Aren't c1 and c2 constants? If so, I see a sinusoid, not a damped sinusoid.

5. Nov 6, 2015

### Staff: Mentor

Ah, right. I left out the damping term in the general solution So:
$x(t) = e^{-\alpha t}(c_1 cos(ωt) + c_2 sin(ωt))$
Go from there.

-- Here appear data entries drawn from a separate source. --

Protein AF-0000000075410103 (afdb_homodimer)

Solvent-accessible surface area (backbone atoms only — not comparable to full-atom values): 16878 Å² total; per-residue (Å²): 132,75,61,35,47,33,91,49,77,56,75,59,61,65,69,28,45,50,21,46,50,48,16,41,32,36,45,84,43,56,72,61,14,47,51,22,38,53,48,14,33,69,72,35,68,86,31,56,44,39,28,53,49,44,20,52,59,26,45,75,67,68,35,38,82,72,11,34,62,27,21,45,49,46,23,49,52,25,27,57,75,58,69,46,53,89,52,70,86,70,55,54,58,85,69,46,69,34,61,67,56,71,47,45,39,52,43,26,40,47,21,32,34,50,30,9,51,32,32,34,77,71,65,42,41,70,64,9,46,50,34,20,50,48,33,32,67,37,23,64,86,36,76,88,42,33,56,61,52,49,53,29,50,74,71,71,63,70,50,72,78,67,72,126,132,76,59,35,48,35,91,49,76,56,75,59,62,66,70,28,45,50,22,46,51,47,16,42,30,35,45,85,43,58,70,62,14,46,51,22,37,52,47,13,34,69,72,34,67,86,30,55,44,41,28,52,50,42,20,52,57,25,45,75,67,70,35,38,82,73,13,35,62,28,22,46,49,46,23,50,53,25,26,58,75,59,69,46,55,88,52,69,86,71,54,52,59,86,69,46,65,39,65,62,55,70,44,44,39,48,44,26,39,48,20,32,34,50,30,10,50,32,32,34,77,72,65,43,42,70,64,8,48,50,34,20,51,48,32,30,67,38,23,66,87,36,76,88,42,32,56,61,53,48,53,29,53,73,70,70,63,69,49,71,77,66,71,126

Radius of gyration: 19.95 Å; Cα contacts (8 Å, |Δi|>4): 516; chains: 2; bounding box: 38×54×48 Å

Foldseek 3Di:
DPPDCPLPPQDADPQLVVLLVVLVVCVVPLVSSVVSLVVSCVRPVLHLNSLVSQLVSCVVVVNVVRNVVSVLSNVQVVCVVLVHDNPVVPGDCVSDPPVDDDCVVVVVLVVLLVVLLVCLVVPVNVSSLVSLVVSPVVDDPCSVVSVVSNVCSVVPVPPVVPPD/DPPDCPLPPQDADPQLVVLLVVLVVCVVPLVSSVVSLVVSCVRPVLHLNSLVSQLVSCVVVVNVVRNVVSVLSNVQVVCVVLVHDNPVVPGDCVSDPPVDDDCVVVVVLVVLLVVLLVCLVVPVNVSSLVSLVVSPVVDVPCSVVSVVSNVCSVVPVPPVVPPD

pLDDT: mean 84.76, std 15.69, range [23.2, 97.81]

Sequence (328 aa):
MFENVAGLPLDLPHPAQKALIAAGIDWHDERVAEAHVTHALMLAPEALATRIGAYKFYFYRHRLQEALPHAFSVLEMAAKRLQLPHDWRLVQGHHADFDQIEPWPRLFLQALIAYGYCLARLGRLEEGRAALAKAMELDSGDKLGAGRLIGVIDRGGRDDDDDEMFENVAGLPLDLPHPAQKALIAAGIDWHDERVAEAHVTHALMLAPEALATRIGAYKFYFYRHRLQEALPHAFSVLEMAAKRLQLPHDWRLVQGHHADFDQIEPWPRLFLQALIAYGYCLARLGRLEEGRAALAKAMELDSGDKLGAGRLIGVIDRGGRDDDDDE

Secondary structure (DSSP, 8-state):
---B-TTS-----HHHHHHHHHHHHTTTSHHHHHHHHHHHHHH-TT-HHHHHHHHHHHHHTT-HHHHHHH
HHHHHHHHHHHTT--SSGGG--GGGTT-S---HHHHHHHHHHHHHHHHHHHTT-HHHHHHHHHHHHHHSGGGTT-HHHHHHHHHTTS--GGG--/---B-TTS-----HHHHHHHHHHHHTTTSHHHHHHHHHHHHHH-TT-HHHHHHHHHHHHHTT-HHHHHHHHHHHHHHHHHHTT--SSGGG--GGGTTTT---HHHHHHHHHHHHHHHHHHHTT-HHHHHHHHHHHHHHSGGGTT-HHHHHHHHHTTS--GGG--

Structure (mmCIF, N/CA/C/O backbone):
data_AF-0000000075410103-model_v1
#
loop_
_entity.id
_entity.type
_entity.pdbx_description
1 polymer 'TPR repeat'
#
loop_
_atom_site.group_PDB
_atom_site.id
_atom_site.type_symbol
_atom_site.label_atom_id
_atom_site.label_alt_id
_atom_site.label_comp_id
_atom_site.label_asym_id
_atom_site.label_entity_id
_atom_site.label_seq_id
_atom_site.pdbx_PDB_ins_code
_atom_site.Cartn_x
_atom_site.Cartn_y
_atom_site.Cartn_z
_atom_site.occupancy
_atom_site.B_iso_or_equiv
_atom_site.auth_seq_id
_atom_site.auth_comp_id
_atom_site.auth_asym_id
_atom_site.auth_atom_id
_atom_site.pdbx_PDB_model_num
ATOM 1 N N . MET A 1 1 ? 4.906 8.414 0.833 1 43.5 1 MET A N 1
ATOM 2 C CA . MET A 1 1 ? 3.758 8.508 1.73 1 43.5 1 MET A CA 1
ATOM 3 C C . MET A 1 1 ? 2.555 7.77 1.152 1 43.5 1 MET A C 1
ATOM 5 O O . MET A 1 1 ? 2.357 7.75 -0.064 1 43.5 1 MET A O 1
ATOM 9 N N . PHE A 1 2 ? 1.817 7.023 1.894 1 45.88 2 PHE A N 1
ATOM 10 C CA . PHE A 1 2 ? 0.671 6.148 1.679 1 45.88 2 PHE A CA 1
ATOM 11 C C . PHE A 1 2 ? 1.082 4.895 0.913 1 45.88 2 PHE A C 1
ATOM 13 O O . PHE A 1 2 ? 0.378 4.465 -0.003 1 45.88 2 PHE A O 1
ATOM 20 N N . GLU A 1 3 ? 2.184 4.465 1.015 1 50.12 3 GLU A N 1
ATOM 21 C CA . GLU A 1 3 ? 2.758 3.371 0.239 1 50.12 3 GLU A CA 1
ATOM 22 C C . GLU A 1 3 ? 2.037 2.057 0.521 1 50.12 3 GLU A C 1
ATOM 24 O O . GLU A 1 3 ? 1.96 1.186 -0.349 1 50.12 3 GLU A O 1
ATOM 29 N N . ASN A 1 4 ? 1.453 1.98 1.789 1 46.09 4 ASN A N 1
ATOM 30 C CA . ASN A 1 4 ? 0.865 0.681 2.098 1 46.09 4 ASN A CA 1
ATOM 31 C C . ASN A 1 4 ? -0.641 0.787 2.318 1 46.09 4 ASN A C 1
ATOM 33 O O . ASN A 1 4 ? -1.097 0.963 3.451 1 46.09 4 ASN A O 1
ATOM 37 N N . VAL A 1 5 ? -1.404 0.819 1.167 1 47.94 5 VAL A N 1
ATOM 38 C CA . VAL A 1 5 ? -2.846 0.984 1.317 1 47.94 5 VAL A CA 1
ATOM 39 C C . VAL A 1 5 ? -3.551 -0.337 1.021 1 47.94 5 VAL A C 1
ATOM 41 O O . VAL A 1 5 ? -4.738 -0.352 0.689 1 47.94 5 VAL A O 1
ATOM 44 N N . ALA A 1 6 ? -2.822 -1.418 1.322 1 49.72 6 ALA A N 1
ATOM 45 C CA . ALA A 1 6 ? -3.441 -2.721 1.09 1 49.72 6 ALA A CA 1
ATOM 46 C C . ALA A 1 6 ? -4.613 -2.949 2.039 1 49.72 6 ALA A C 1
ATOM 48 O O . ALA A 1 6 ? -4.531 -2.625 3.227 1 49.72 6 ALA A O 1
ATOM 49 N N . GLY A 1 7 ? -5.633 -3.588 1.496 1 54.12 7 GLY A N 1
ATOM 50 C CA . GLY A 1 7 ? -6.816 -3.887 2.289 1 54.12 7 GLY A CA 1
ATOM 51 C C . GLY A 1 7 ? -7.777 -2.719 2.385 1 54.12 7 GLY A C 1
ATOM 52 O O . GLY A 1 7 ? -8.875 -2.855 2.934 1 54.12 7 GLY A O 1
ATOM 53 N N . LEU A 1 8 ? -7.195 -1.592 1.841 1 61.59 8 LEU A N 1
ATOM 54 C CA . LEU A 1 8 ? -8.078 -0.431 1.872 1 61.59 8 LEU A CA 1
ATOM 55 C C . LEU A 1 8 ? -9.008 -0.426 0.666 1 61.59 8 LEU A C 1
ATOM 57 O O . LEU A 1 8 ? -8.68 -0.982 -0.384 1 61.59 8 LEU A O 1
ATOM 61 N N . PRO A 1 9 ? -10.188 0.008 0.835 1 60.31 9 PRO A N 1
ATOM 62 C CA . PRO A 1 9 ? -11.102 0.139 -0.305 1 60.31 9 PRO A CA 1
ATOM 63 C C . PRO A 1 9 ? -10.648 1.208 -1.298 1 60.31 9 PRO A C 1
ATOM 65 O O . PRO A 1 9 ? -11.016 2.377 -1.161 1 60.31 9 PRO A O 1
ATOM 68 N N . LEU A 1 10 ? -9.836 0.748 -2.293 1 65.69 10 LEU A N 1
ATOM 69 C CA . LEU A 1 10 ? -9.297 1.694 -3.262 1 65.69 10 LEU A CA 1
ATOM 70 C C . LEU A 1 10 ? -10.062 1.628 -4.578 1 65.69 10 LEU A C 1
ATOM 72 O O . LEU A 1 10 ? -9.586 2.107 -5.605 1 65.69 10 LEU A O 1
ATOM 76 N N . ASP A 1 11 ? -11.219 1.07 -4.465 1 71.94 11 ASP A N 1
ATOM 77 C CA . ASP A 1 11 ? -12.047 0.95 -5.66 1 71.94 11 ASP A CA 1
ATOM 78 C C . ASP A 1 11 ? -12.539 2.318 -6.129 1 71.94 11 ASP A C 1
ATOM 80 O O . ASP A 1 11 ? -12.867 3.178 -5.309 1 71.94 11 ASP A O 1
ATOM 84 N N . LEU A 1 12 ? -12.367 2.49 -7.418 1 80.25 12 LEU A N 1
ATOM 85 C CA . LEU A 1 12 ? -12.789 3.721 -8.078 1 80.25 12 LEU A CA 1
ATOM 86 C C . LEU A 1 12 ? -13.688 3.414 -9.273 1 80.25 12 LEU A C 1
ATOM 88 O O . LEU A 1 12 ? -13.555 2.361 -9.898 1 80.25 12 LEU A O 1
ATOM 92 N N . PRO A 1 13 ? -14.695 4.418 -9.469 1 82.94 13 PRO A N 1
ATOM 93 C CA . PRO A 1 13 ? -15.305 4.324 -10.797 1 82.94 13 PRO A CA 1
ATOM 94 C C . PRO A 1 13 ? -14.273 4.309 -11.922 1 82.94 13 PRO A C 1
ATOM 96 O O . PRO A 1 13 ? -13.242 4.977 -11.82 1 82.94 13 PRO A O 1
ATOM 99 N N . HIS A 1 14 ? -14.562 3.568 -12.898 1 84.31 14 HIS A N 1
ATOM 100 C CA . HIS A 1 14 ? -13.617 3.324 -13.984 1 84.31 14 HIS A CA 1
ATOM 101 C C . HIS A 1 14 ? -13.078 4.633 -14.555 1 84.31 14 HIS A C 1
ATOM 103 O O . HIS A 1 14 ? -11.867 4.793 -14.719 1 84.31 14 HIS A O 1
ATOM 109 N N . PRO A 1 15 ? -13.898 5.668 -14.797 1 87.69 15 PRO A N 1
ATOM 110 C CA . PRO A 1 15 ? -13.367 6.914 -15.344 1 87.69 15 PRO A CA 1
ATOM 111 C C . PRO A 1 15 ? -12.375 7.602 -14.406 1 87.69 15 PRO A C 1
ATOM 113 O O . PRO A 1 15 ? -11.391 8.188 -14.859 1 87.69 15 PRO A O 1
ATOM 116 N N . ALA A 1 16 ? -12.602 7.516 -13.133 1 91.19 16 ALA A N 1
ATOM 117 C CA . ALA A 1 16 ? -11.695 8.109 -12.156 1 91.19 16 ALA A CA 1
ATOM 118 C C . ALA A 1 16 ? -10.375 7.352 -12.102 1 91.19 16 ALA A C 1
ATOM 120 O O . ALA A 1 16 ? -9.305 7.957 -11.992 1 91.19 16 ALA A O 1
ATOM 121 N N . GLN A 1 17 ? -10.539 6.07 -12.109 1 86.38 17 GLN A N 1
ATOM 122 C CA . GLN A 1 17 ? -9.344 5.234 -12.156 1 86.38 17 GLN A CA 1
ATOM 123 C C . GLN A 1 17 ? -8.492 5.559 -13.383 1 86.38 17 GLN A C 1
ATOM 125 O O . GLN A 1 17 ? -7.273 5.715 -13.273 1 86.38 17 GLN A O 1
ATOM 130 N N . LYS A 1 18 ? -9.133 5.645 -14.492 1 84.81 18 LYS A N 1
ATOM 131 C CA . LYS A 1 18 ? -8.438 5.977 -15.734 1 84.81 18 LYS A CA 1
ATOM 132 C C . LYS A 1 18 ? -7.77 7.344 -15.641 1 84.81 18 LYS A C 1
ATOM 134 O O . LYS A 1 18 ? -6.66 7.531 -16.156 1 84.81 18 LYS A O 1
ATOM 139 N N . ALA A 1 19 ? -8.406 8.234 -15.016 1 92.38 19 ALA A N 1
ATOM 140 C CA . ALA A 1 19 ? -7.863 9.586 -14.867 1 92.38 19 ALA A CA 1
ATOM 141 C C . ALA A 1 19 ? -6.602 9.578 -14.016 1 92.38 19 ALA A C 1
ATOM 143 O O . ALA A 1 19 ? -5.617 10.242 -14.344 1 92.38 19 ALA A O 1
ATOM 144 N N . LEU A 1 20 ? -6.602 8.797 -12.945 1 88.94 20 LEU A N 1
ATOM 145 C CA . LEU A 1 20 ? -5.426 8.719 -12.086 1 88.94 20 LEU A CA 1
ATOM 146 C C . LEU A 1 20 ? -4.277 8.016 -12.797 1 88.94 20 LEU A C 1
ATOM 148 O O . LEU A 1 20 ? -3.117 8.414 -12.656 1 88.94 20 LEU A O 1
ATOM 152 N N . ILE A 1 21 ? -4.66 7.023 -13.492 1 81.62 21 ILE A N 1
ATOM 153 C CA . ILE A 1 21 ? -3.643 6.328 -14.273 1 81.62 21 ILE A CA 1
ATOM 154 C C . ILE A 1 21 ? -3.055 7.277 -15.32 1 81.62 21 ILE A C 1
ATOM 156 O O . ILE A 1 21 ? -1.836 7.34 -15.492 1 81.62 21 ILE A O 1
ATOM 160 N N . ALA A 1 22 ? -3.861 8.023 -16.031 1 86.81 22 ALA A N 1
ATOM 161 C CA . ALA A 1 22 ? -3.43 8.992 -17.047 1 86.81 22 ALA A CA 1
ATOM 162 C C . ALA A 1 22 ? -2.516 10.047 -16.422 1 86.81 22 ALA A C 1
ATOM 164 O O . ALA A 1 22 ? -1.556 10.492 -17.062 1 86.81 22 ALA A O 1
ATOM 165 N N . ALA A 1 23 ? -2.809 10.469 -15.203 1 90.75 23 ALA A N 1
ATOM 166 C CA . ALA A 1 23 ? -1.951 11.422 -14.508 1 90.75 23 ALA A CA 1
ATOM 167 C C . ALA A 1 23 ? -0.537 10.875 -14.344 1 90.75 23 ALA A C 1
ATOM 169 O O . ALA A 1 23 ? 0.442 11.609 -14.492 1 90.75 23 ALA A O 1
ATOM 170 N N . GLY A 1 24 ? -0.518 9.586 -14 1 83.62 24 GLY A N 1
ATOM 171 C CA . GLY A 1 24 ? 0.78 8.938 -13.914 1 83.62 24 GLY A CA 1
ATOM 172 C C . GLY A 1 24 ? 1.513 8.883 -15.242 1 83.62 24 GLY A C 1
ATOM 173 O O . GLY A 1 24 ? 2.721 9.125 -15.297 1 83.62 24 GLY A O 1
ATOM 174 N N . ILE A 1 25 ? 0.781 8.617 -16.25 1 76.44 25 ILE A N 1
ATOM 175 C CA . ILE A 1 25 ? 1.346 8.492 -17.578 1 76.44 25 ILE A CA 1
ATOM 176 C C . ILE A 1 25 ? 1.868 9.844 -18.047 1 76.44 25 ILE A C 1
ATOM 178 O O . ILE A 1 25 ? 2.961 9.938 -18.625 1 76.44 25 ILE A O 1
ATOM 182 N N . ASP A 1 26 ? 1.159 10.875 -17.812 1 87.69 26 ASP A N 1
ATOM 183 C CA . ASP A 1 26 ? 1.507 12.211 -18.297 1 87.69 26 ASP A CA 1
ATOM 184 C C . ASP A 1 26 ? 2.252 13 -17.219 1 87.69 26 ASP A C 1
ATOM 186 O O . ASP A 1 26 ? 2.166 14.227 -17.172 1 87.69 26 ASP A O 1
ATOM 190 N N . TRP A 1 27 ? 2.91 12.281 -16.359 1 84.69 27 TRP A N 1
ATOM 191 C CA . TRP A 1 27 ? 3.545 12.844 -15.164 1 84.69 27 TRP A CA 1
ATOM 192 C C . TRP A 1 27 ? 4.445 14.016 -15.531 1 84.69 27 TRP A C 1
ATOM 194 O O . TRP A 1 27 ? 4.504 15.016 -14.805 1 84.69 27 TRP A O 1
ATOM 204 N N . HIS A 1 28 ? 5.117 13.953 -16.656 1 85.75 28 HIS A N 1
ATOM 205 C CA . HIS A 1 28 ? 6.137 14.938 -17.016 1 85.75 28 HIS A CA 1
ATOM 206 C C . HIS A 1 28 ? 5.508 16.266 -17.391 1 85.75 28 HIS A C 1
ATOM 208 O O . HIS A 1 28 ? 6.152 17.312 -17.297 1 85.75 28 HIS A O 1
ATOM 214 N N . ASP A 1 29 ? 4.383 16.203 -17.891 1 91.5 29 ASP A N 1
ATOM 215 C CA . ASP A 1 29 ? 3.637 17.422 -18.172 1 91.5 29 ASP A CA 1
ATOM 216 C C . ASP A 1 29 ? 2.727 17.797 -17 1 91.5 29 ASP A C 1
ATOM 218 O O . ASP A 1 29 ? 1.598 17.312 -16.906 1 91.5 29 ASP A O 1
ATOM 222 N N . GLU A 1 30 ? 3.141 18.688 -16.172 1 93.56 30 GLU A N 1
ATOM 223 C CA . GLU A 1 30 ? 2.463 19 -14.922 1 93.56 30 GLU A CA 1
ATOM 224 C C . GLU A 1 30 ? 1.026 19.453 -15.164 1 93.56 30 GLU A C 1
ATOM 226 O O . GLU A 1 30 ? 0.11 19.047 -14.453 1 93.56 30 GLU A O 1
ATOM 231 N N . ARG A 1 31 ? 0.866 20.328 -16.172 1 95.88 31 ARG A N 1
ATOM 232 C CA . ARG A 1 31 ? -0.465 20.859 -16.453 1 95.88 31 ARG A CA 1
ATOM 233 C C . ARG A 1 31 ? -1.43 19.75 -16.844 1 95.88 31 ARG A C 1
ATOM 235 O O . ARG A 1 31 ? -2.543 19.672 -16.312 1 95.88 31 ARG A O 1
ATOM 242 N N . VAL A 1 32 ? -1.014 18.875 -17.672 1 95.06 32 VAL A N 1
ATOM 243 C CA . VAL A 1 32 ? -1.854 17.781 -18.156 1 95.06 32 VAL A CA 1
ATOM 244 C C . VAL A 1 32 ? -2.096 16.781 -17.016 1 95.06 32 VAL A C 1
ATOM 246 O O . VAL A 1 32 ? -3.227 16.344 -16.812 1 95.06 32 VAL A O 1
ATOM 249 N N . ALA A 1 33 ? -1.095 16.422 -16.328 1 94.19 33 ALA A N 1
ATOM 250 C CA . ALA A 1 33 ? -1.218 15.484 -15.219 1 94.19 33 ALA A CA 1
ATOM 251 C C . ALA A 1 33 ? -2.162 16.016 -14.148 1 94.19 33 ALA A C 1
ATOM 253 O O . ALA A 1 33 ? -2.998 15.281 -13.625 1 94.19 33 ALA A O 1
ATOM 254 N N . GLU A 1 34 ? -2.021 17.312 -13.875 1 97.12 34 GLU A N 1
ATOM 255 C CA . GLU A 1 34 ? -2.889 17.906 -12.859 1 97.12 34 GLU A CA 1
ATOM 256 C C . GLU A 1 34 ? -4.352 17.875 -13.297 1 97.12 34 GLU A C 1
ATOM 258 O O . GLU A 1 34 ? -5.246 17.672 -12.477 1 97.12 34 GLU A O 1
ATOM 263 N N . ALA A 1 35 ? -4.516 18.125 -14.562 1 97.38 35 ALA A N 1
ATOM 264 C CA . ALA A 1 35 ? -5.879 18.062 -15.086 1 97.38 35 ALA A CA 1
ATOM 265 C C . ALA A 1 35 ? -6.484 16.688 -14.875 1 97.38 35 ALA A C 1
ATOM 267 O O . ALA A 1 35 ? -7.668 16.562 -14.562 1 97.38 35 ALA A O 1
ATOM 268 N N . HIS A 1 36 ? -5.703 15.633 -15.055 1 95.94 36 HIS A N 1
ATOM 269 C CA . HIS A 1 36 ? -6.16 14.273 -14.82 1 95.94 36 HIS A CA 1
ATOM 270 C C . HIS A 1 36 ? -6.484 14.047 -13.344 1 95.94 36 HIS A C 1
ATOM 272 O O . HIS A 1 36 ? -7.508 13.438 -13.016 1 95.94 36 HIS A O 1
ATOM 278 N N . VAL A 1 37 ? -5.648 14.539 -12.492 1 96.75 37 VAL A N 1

The roots of the auxiliary equation will be complex conjugates of the form $\alpha ± \omega$, where $\omega$ can be further broken down as $\omega = \sqrt{\alpha^2 - \omega_o^2}$

6. Nov 6, 2015

### Warlic

This is exactly the point where I dont know where to go from :P. Where does the c2sin(ωt) part go?

7. Nov 6, 2015

### Staff: Mentor

See post #3. The sin and cos terms can be amalgamated into a single cos (or sin) term with a constant phase shift.

8. Nov 6, 2015

### Mister T

Look at the undamped case:

$x(t)=c_1 \cos (\omega t)+c_2 \sin (\omega t)$

and

$x(t)=A \cos (\omega t+ \phi)$

are equivalent. Note that each contains two constants of integration.